I’ve heard this word and may have even said it once or twice, but I’ve never written it and today it came up in my Toastmasters meeting. I’m writing this late – very late – to meet my word-a-day requirement and put in the work. I’ll do some make up work tomorrow as penance.
“We do know that “highfalutin” is an American coinage and first appeared in the mid-1800s. “Highfalutin” was one of a number of popular epithets of the day, including “stuffed shirt” and “stuck-up,” with which 19th century Americans expressed their disrespect for those who flaunted their wealth and power.
While the origin of “highfalutin” may be a mystery, there are two generally accepted hunches, either of which might be true. The “high” in “highfalutin” is almost certainly our common adjective, signifying either physical height or, figuratively, magnitude.
Some authorities suggest that the “falutin” in “highfalutin” is a modification of “fluting,” meaning to play a flute or produce sounds similar to those made by a flute. Perhaps, goes this theory, “highfalutin” was inspired by the airy, delicate speech tones of hoity-toity rich folks. There’s no evidence to support this theory, but it’s not implausible.

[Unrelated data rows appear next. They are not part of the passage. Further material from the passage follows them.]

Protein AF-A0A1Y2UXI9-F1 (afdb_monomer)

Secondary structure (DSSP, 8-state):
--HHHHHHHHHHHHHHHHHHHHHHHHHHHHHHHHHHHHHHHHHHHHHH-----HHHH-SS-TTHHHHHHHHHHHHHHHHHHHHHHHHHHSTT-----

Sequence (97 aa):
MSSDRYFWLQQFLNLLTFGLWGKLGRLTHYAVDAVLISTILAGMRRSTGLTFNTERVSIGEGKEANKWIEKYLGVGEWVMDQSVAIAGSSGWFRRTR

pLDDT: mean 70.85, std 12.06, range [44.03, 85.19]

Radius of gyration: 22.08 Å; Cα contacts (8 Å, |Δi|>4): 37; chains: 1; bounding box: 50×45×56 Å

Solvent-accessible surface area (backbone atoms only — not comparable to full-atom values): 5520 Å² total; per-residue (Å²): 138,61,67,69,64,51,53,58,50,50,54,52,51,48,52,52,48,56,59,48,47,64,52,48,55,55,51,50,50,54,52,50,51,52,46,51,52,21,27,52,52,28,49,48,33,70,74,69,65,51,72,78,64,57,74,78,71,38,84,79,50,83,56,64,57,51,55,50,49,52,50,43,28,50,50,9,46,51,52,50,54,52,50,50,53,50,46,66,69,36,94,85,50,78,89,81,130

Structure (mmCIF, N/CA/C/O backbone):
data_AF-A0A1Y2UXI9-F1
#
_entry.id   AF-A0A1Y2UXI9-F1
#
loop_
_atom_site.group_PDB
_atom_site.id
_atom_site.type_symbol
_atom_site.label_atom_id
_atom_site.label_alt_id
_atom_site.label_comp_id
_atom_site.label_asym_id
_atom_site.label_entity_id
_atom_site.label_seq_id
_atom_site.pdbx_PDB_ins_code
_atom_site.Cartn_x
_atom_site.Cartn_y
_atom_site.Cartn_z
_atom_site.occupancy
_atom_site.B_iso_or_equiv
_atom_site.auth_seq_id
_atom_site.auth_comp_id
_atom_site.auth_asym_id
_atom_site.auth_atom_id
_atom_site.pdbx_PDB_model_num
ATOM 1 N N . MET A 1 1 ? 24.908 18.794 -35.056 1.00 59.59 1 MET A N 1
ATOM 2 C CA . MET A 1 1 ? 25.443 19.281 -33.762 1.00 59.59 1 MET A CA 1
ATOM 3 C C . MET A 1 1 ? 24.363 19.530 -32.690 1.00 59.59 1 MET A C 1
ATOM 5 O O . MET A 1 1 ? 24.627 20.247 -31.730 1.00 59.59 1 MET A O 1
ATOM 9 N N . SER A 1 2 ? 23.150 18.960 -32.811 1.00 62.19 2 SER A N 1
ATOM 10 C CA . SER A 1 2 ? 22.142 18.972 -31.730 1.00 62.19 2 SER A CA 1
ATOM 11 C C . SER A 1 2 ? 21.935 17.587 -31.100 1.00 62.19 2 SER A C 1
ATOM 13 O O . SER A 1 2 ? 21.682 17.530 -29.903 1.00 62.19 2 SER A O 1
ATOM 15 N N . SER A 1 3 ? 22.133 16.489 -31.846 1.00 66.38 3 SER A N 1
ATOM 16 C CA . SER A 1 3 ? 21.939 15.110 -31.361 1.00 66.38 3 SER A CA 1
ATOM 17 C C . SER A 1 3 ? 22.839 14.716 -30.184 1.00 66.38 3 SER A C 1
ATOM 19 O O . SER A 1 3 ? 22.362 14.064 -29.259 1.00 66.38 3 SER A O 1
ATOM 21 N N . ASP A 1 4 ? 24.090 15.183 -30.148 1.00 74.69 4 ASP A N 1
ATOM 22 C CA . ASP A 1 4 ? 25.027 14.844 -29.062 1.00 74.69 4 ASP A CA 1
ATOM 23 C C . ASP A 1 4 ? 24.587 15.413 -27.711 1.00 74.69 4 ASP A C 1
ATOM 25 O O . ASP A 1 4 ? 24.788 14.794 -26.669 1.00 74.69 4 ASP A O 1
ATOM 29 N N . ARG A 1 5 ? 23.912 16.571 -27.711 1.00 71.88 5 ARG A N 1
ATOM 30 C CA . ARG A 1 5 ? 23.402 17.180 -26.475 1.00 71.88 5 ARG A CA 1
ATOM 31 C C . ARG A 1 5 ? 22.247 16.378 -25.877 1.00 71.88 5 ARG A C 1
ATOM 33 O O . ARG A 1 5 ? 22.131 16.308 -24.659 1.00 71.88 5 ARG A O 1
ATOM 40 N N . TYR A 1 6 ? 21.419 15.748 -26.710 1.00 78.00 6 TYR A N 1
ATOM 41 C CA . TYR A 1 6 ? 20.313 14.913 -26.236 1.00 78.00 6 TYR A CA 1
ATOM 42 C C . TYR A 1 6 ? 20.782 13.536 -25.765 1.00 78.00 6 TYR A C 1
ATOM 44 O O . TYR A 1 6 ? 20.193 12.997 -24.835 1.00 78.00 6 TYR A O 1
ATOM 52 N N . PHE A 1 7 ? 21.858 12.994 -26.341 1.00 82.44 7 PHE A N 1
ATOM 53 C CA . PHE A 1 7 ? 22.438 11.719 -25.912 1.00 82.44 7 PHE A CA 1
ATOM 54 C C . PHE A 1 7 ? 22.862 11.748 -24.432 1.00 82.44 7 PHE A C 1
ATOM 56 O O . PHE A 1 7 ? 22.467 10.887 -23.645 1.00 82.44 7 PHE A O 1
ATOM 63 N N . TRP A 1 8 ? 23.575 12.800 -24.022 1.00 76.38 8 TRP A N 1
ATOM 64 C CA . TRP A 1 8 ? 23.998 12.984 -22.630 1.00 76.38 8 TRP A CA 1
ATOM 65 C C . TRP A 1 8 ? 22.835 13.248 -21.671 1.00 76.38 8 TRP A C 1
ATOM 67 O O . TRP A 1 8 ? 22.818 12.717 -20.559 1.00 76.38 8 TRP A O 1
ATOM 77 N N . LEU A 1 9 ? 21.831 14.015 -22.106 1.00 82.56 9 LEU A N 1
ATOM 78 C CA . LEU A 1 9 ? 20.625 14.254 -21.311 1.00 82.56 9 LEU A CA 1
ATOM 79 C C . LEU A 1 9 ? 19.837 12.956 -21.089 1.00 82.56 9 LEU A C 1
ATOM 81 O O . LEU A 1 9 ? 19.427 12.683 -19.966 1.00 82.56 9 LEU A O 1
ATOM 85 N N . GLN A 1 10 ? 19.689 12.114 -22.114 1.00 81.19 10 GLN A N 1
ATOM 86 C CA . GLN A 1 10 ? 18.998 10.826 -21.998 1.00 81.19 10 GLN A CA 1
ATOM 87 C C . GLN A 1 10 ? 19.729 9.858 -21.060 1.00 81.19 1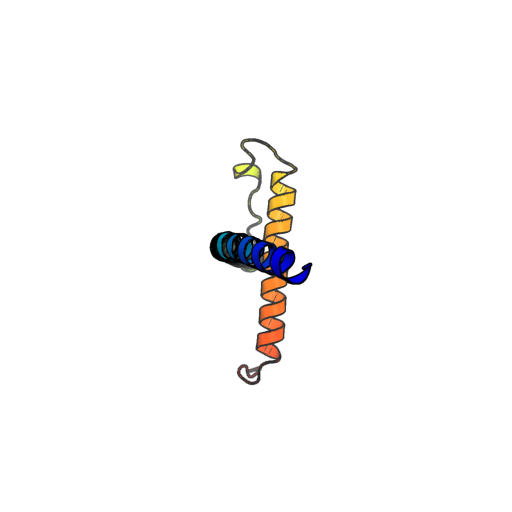0 GLN A C 1
ATOM 89 O O . GLN A 1 10 ? 19.095 9.202 -20.237 1.00 81.19 10 GLN A O 1
ATOM 94 N N . GLN A 1 11 ? 21.063 9.797 -21.110 1.00 79.44 11 GLN A N 1
ATOM 95 C CA . GLN A 1 11 ? 21.836 8.940 -20.206 1.00 79.44 11 GLN A CA 1
ATOM 96 C C . GLN A 1 11 ? 21.693 9.371 -18.737 1.00 79.44 11 GLN A C 1
ATOM 98 O O . GLN A 1 11 ? 21.550 8.522 -17.854 1.00 79.44 11 GLN A O 1
ATOM 103 N N . PHE A 1 12 ? 21.679 10.682 -18.482 1.00 81.69 12 PHE A N 1
ATOM 104 C CA . PHE A 1 12 ? 21.456 11.253 -17.154 1.00 81.69 12 PHE A CA 1
ATOM 105 C C . PHE A 1 12 ? 20.027 11.007 -16.647 1.00 81.69 12 PHE A C 1
ATOM 107 O O . PHE A 1 12 ? 19.843 10.542 -15.520 1.00 81.69 12 PHE A O 1
ATOM 114 N N . LEU A 1 13 ? 19.015 11.239 -17.490 1.00 79.69 13 LEU A N 1
ATOM 115 C CA . LEU A 1 13 ? 17.619 10.933 -17.166 1.00 79.69 13 LEU A CA 1
ATOM 116 C C . LEU A 1 13 ? 17.402 9.440 -16.897 1.00 79.69 13 LEU A C 1
ATOM 118 O O . LEU A 1 13 ? 16.683 9.098 -15.959 1.00 79.69 13 LEU A O 1
ATOM 122 N N . ASN A 1 14 ? 18.038 8.547 -17.658 1.00 81.06 14 ASN A N 1
ATOM 123 C CA . ASN A 1 14 ? 17.970 7.108 -17.410 1.00 81.06 14 ASN A CA 1
ATOM 124 C C . ASN A 1 14 ? 18.586 6.752 -16.055 1.00 81.06 14 ASN A C 1
ATOM 126 O O . ASN A 1 14 ? 17.982 5.995 -15.303 1.00 81.06 14 ASN A O 1
ATOM 130 N N . LEU A 1 15 ? 19.729 7.338 -15.687 1.00 79.69 15 LEU A N 1
ATOM 131 C CA . LEU A 1 15 ? 20.358 7.100 -14.383 1.00 79.69 15 LEU A CA 1
ATOM 132 C C . LEU A 1 15 ? 19.450 7.522 -13.215 1.00 79.69 15 LEU A C 1
ATOM 134 O O . LEU A 1 15 ? 19.314 6.795 -12.230 1.00 79.69 15 LEU A O 1
ATOM 138 N N . LEU A 1 16 ? 18.793 8.678 -13.351 1.00 78.44 16 LEU A N 1
ATOM 139 C CA . LEU A 1 16 ? 17.804 9.159 -12.387 1.00 78.44 16 LEU A CA 1
ATOM 140 C C . LEU A 1 16 ? 16.568 8.255 -12.347 1.00 78.44 16 LEU A C 1
ATOM 142 O O . LEU A 1 16 ? 16.103 7.917 -11.261 1.00 78.44 16 LEU A O 1
ATOM 146 N N . THR A 1 17 ? 16.077 7.818 -13.508 1.00 77.69 17 THR A N 1
ATOM 147 C CA . THR A 1 17 ? 14.931 6.906 -13.637 1.00 77.69 17 THR A CA 1
ATOM 148 C C . THR A 1 17 ? 15.221 5.556 -12.985 1.00 77.69 17 THR A C 1
ATOM 150 O O . THR A 1 17 ? 14.439 5.111 -12.151 1.00 77.69 17 THR A O 1
ATOM 153 N N . PHE A 1 18 ? 16.368 4.934 -13.274 1.00 76.19 18 PHE A N 1
ATOM 154 C CA . PHE A 1 18 ? 16.789 3.662 -12.677 1.00 76.19 18 PHE A CA 1
ATOM 155 C C . PHE A 1 18 ? 17.011 3.777 -11.160 1.00 76.19 18 PHE A C 1
ATOM 157 O O . PHE A 1 18 ? 16.583 2.903 -10.403 1.00 76.19 18 PHE A O 1
ATOM 164 N N . GLY A 1 19 ? 17.623 4.872 -10.695 1.00 76.00 19 GLY A N 1
ATOM 165 C CA . GLY A 1 19 ? 17.810 5.141 -9.267 1.00 76.00 19 GLY A CA 1
ATOM 166 C C . GLY A 1 19 ? 16.496 5.388 -8.514 1.00 76.00 19 GLY A C 1
ATOM 167 O O . GLY A 1 19 ? 16.340 4.935 -7.375 1.00 76.00 19 GLY A O 1
ATOM 168 N N . LEU A 1 20 ? 15.526 6.060 -9.144 1.00 75.94 20 LEU A N 1
ATOM 169 C CA . LEU A 1 20 ? 14.169 6.200 -8.610 1.00 75.94 20 LEU A CA 1
ATOM 170 C C . LEU A 1 20 ? 13.430 4.861 -8.605 1.00 75.94 20 LEU A C 1
ATOM 172 O O . LEU A 1 20 ? 12.744 4.555 -7.632 1.00 75.94 20 LEU A O 1
ATOM 176 N N . TRP A 1 21 ? 13.597 4.045 -9.646 1.00 77.56 21 TRP A N 1
ATOM 177 C CA . TRP A 1 21 ? 12.890 2.775 -9.805 1.00 77.56 21 TRP A CA 1
ATOM 178 C C . TRP A 1 21 ? 13.174 1.797 -8.659 1.00 77.56 21 TRP A C 1
ATOM 180 O O . TRP A 1 21 ? 12.257 1.178 -8.121 1.00 77.56 21 TRP A O 1
ATOM 190 N N . GLY A 1 22 ? 14.422 1.741 -8.182 1.00 76.38 22 GLY A N 1
ATOM 191 C CA . GLY A 1 22 ? 14.780 0.942 -7.003 1.00 76.38 22 GLY A CA 1
ATOM 192 C C . GLY A 1 22 ? 14.134 1.425 -5.692 1.00 76.38 22 GLY A C 1
ATOM 193 O O . GLY A 1 22 ? 13.891 0.631 -4.781 1.00 76.38 22 GLY A O 1
ATOM 194 N N . LYS A 1 23 ? 13.823 2.723 -5.569 1.00 77.75 23 LYS A N 1
ATOM 195 C CA . LYS A 1 23 ? 13.065 3.265 -4.425 1.00 77.75 23 LYS A CA 1
ATOM 196 C C . LYS A 1 23 ? 11.565 3.010 -4.576 1.00 77.75 23 LYS A C 1
ATOM 198 O O . LYS A 1 23 ? 10.918 2.676 -3.586 1.00 77.75 23 LYS A O 1
ATOM 203 N N . LEU A 1 24 ? 11.044 3.097 -5.802 1.00 81.25 24 LEU A N 1
ATOM 204 C CA . LEU A 1 24 ? 9.653 2.780 -6.121 1.00 81.25 24 LEU A CA 1
ATOM 205 C C . LEU A 1 24 ? 9.322 1.315 -5.825 1.00 81.25 24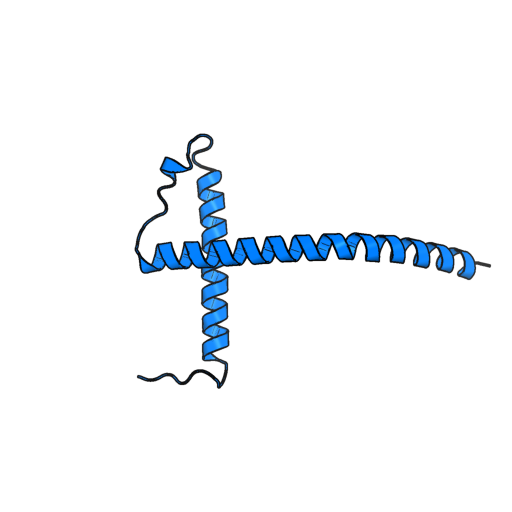 LEU A C 1
ATOM 207 O O . LEU A 1 24 ? 8.289 1.063 -5.226 1.00 81.25 24 LEU A O 1
ATOM 211 N N . GLY A 1 25 ? 10.220 0.367 -6.114 1.00 80.88 25 GLY A N 1
ATOM 212 C CA . GLY A 1 25 ? 9.993 -1.047 -5.785 1.00 80.88 25 GLY A CA 1
ATOM 213 C C . GLY A 1 25 ? 9.753 -1.300 -4.289 1.00 80.88 25 GLY A C 1
ATOM 214 O O . GLY A 1 25 ? 8.821 -2.009 -3.918 1.00 80.88 25 GLY A O 1
ATOM 215 N N . ARG A 1 26 ? 10.537 -0.660 -3.407 1.00 79.19 26 ARG A N 1
ATOM 216 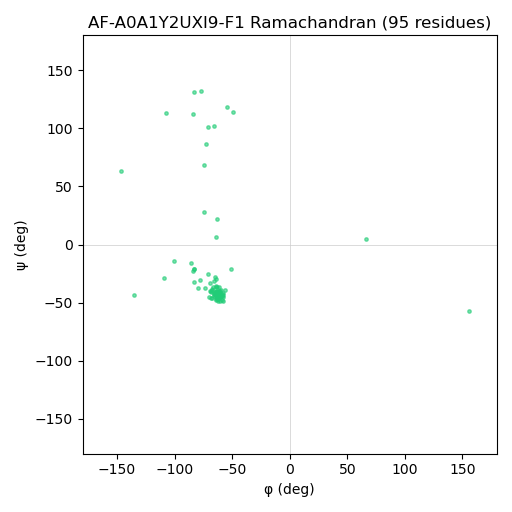C CA . ARG A 1 26 ? 10.326 -0.747 -1.948 1.00 79.19 26 ARG A CA 1
ATOM 217 C C . ARG A 1 26 ? 9.035 -0.061 -1.509 1.00 79.19 26 ARG A C 1
ATOM 219 O O . ARG A 1 26 ? 8.328 -0.594 -0.663 1.00 79.19 26 ARG A O 1
ATOM 226 N N . LEU A 1 27 ? 8.708 1.087 -2.104 1.00 84.94 27 LEU A N 1
ATOM 227 C CA . LEU A 1 27 ? 7.447 1.782 -1.841 1.00 84.94 27 LEU A CA 1
ATOM 228 C C . LEU A 1 27 ? 6.238 0.928 -2.244 1.00 84.94 27 LEU A C 1
ATOM 230 O O . LEU A 1 27 ? 5.284 0.837 -1.480 1.00 84.94 27 LEU A O 1
ATOM 234 N N . THR A 1 28 ? 6.291 0.273 -3.405 1.00 84.75 28 THR A N 1
ATOM 235 C CA . THR A 1 28 ? 5.251 -0.654 -3.859 1.00 84.75 28 THR A CA 1
ATOM 236 C C . THR A 1 28 ? 5.100 -1.818 -2.890 1.00 84.75 28 THR A C 1
ATOM 238 O O . THR A 1 28 ? 3.973 -2.135 -2.534 1.00 84.75 28 THR A O 1
ATOM 241 N N . HIS A 1 29 ? 6.196 -2.407 -2.404 1.00 84.81 29 HIS A N 1
ATOM 242 C CA . HIS A 1 29 ? 6.121 -3.453 -1.380 1.00 84.81 29 HIS A CA 1
ATOM 243 C C . HIS A 1 29 ? 5.417 -2.974 -0.107 1.00 84.81 29 HIS A C 1
ATOM 245 O O . HIS A 1 29 ? 4.471 -3.618 0.331 1.00 84.81 29 HIS A O 1
ATOM 251 N N . TYR A 1 30 ? 5.786 -1.809 0.434 1.00 84.06 30 TYR A N 1
ATOM 252 C CA . TYR A 1 30 ? 5.109 -1.266 1.617 1.00 84.06 30 TYR A CA 1
ATOM 253 C C . TYR A 1 30 ? 3.639 -0.920 1.361 1.00 84.06 30 TYR A C 1
ATOM 255 O O . TYR A 1 30 ? 2.803 -1.102 2.242 1.00 84.06 30 TYR A O 1
ATOM 263 N N . ALA A 1 31 ? 3.306 -0.441 0.160 1.00 83.81 31 ALA A N 1
ATOM 264 C CA . ALA A 1 31 ? 1.924 -0.186 -0.229 1.00 83.81 31 ALA A CA 1
ATOM 265 C C . ALA A 1 31 ? 1.114 -1.490 -0.313 1.00 83.81 31 ALA A C 1
ATOM 267 O O . ALA A 1 31 ? -0.011 -1.540 0.179 1.00 83.81 31 ALA A O 1
ATOM 268 N N . VAL A 1 32 ? 1.692 -2.551 -0.884 1.00 83.88 32 VAL A N 1
ATOM 269 C CA . VAL A 1 32 ? 1.077 -3.884 -0.937 1.00 83.88 32 VAL A CA 1
ATOM 270 C C . VAL A 1 32 ? 0.874 -4.435 0.474 1.00 83.88 32 VAL A C 1
ATOM 272 O O . VAL A 1 32 ? -0.234 -4.854 0.794 1.00 83.88 32 VAL A O 1
ATOM 275 N N . ASP A 1 33 ? 1.881 -4.360 1.345 1.00 83.81 33 ASP A N 1
ATOM 276 C CA . ASP A 1 33 ? 1.771 -4.821 2.733 1.00 83.81 33 ASP A CA 1
ATOM 277 C C . ASP A 1 33 ? 0.694 -4.046 3.505 1.00 83.81 33 ASP A C 1
ATOM 279 O O . ASP A 1 33 ? -0.124 -4.641 4.206 1.00 83.81 33 ASP A O 1
ATOM 283 N N . ALA A 1 34 ? 0.628 -2.723 3.329 1.00 85.19 34 ALA A N 1
ATOM 284 C CA . ALA A 1 34 ? -0.401 -1.891 3.946 1.00 85.19 34 ALA A CA 1
ATOM 285 C C . ALA A 1 34 ? -1.816 -2.290 3.492 1.00 85.19 34 ALA A C 1
ATOM 287 O O . ALA A 1 34 ? -2.734 -2.350 4.313 1.00 85.19 34 ALA A O 1
ATOM 288 N N . VAL A 1 35 ? -1.989 -2.604 2.205 1.00 82.31 35 VAL A N 1
ATOM 289 C CA . VAL A 1 35 ? -3.259 -3.086 1.642 1.00 82.31 35 VAL A CA 1
ATOM 290 C C . VAL A 1 35 ? -3.609 -4.481 2.161 1.00 82.31 35 VAL A C 1
ATOM 292 O O . VAL A 1 35 ? -4.766 -4.726 2.502 1.00 82.31 35 VAL A O 1
ATOM 295 N N . LEU A 1 36 ? -2.639 -5.391 2.276 1.00 83.62 36 LEU A N 1
ATOM 296 C CA . LEU A 1 36 ? -2.855 -6.728 2.836 1.00 83.62 36 LEU A CA 1
ATOM 297 C C . LEU A 1 36 ? -3.306 -6.651 4.297 1.00 83.62 36 LEU A C 1
ATOM 299 O O . LEU A 1 36 ? -4.302 -7.271 4.668 1.00 83.62 36 LEU A O 1
ATOM 303 N N . ILE A 1 37 ? -2.624 -5.840 5.109 1.00 82.94 37 ILE A N 1
ATOM 304 C CA . ILE A 1 37 ? -2.991 -5.602 6.510 1.00 82.94 37 ILE A CA 1
ATOM 305 C C . ILE A 1 37 ? -4.398 -5.000 6.593 1.00 82.94 37 ILE A C 1
ATOM 307 O O . ILE A 1 37 ? -5.216 -5.465 7.383 1.00 82.94 37 ILE A O 1
ATOM 311 N N . SER A 1 38 ? -4.706 -4.015 5.748 1.00 79.88 38 SER A N 1
ATOM 312 C CA . SER A 1 38 ? -6.038 -3.411 5.635 1.00 79.88 38 SER A CA 1
ATOM 313 C C . SER A 1 38 ? -7.118 -4.444 5.292 1.00 79.88 38 SER A C 1
ATOM 315 O O . SER A 1 38 ? -8.162 -4.477 5.942 1.00 79.88 38 SER A O 1
ATOM 317 N N . THR A 1 39 ? -6.849 -5.326 4.329 1.00 83.19 39 THR A N 1
ATOM 318 C CA . THR A 1 39 ? -7.767 -6.386 3.890 1.00 83.19 39 THR A CA 1
ATOM 319 C C . THR A 1 39 ? -8.023 -7.392 5.011 1.00 83.19 39 THR A C 1
ATOM 321 O O . THR A 1 39 ? -9.171 -7.754 5.262 1.00 83.19 39 THR A O 1
ATOM 324 N N . ILE A 1 40 ? -6.980 -7.799 5.743 1.00 81.50 40 ILE A N 1
ATOM 325 C CA . ILE A 1 40 ? -7.102 -8.694 6.902 1.00 81.50 40 ILE A CA 1
ATOM 326 C C . ILE A 1 40 ? -7.905 -8.019 8.020 1.00 81.50 40 ILE A C 1
ATOM 328 O O . ILE A 1 40 ? -8.834 -8.626 8.551 1.00 81.50 40 ILE A O 1
ATOM 332 N N . LEU A 1 41 ? -7.607 -6.759 8.350 1.00 74.00 41 LEU A N 1
ATOM 333 C CA . LEU A 1 41 ? -8.339 -6.000 9.370 1.00 74.00 41 LEU A CA 1
ATOM 334 C C . LEU A 1 41 ? -9.813 -5.800 9.000 1.00 74.00 41 LEU A C 1
ATOM 336 O O . LEU A 1 41 ? -10.688 -5.956 9.853 1.00 74.00 41 LEU A O 1
ATOM 340 N N . ALA A 1 42 ? -10.094 -5.480 7.738 1.00 77.38 42 ALA A N 1
ATOM 341 C CA . ALA A 1 42 ? -11.445 -5.347 7.207 1.00 77.38 42 ALA A CA 1
ATOM 342 C C . ALA A 1 42 ? -12.202 -6.678 7.268 1.00 77.38 42 ALA A C 1
ATOM 344 O O . ALA A 1 42 ? -13.329 -6.735 7.765 1.00 77.38 42 ALA A O 1
ATOM 345 N N . GLY A 1 43 ? -11.553 -7.767 6.850 1.00 72.12 43 GLY A N 1
ATOM 346 C CA . GLY A 1 43 ? -12.082 -9.122 6.954 1.00 72.12 43 GLY A CA 1
ATOM 347 C C . GLY A 1 43 ? -12.391 -9.517 8.398 1.00 72.12 43 GLY A C 1
ATOM 348 O O . GLY A 1 43 ? -13.473 -10.033 8.661 1.00 72.12 43 GLY A O 1
ATOM 349 N N . MET A 1 44 ? -11.497 -9.213 9.347 1.00 73.69 44 MET A N 1
ATOM 350 C CA . MET A 1 44 ? -11.711 -9.446 10.781 1.00 73.69 44 MET A CA 1
ATOM 351 C C . MET A 1 44 ? -12.877 -8.618 11.330 1.00 73.69 44 MET A C 1
ATOM 353 O O . MET A 1 44 ? -13.730 -9.166 12.025 1.00 73.69 44 MET A O 1
ATOM 357 N N . ARG A 1 45 ? -12.969 -7.325 10.990 1.00 65.69 45 ARG A N 1
ATOM 358 C CA . ARG A 1 45 ? -14.099 -6.458 11.370 1.00 65.69 45 ARG A CA 1
ATOM 359 C C . ARG A 1 45 ? -15.430 -7.013 10.856 1.00 65.69 45 ARG A C 1
ATOM 361 O O . ARG A 1 45 ? -16.413 -7.020 11.593 1.00 65.69 45 ARG A O 1
ATOM 368 N N . ARG A 1 46 ? -15.461 -7.514 9.616 1.00 66.25 46 ARG A N 1
ATOM 369 C CA . ARG A 1 46 ? -16.654 -8.104 8.989 1.00 66.25 46 ARG A CA 1
ATOM 370 C C . ARG A 1 46 ? -17.005 -9.491 9.539 1.00 66.25 46 ARG A C 1
ATOM 372 O O . ARG A 1 46 ? -18.186 -9.788 9.672 1.00 66.25 46 ARG A O 1
ATOM 379 N N . SER A 1 47 ? -16.016 -10.335 9.848 1.00 58.88 47 SER A N 1
ATOM 380 C CA . SER A 1 47 ? -16.234 -11.719 10.303 1.00 58.88 47 SER A CA 1
ATOM 381 C C . SER A 1 47 ? -16.536 -11.831 11.795 1.00 58.88 47 SER A C 1
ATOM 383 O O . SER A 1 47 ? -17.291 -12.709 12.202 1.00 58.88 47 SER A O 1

The other popular theory traces the “falutin” to “flying” or “flown,” making “highfalutin” the equivalent of “high-flown,” meaning “exaggerated” or “elevated.” What makes this theory the more plausible of the two is the fact that “high-flown” has been used as an adjective meaning “extravagant or bombastic” since the mid-1600s (“Sentiments, which are occasionally too high-flown and overstrained, 1784), so this theory is actually grounded in an existing idiom.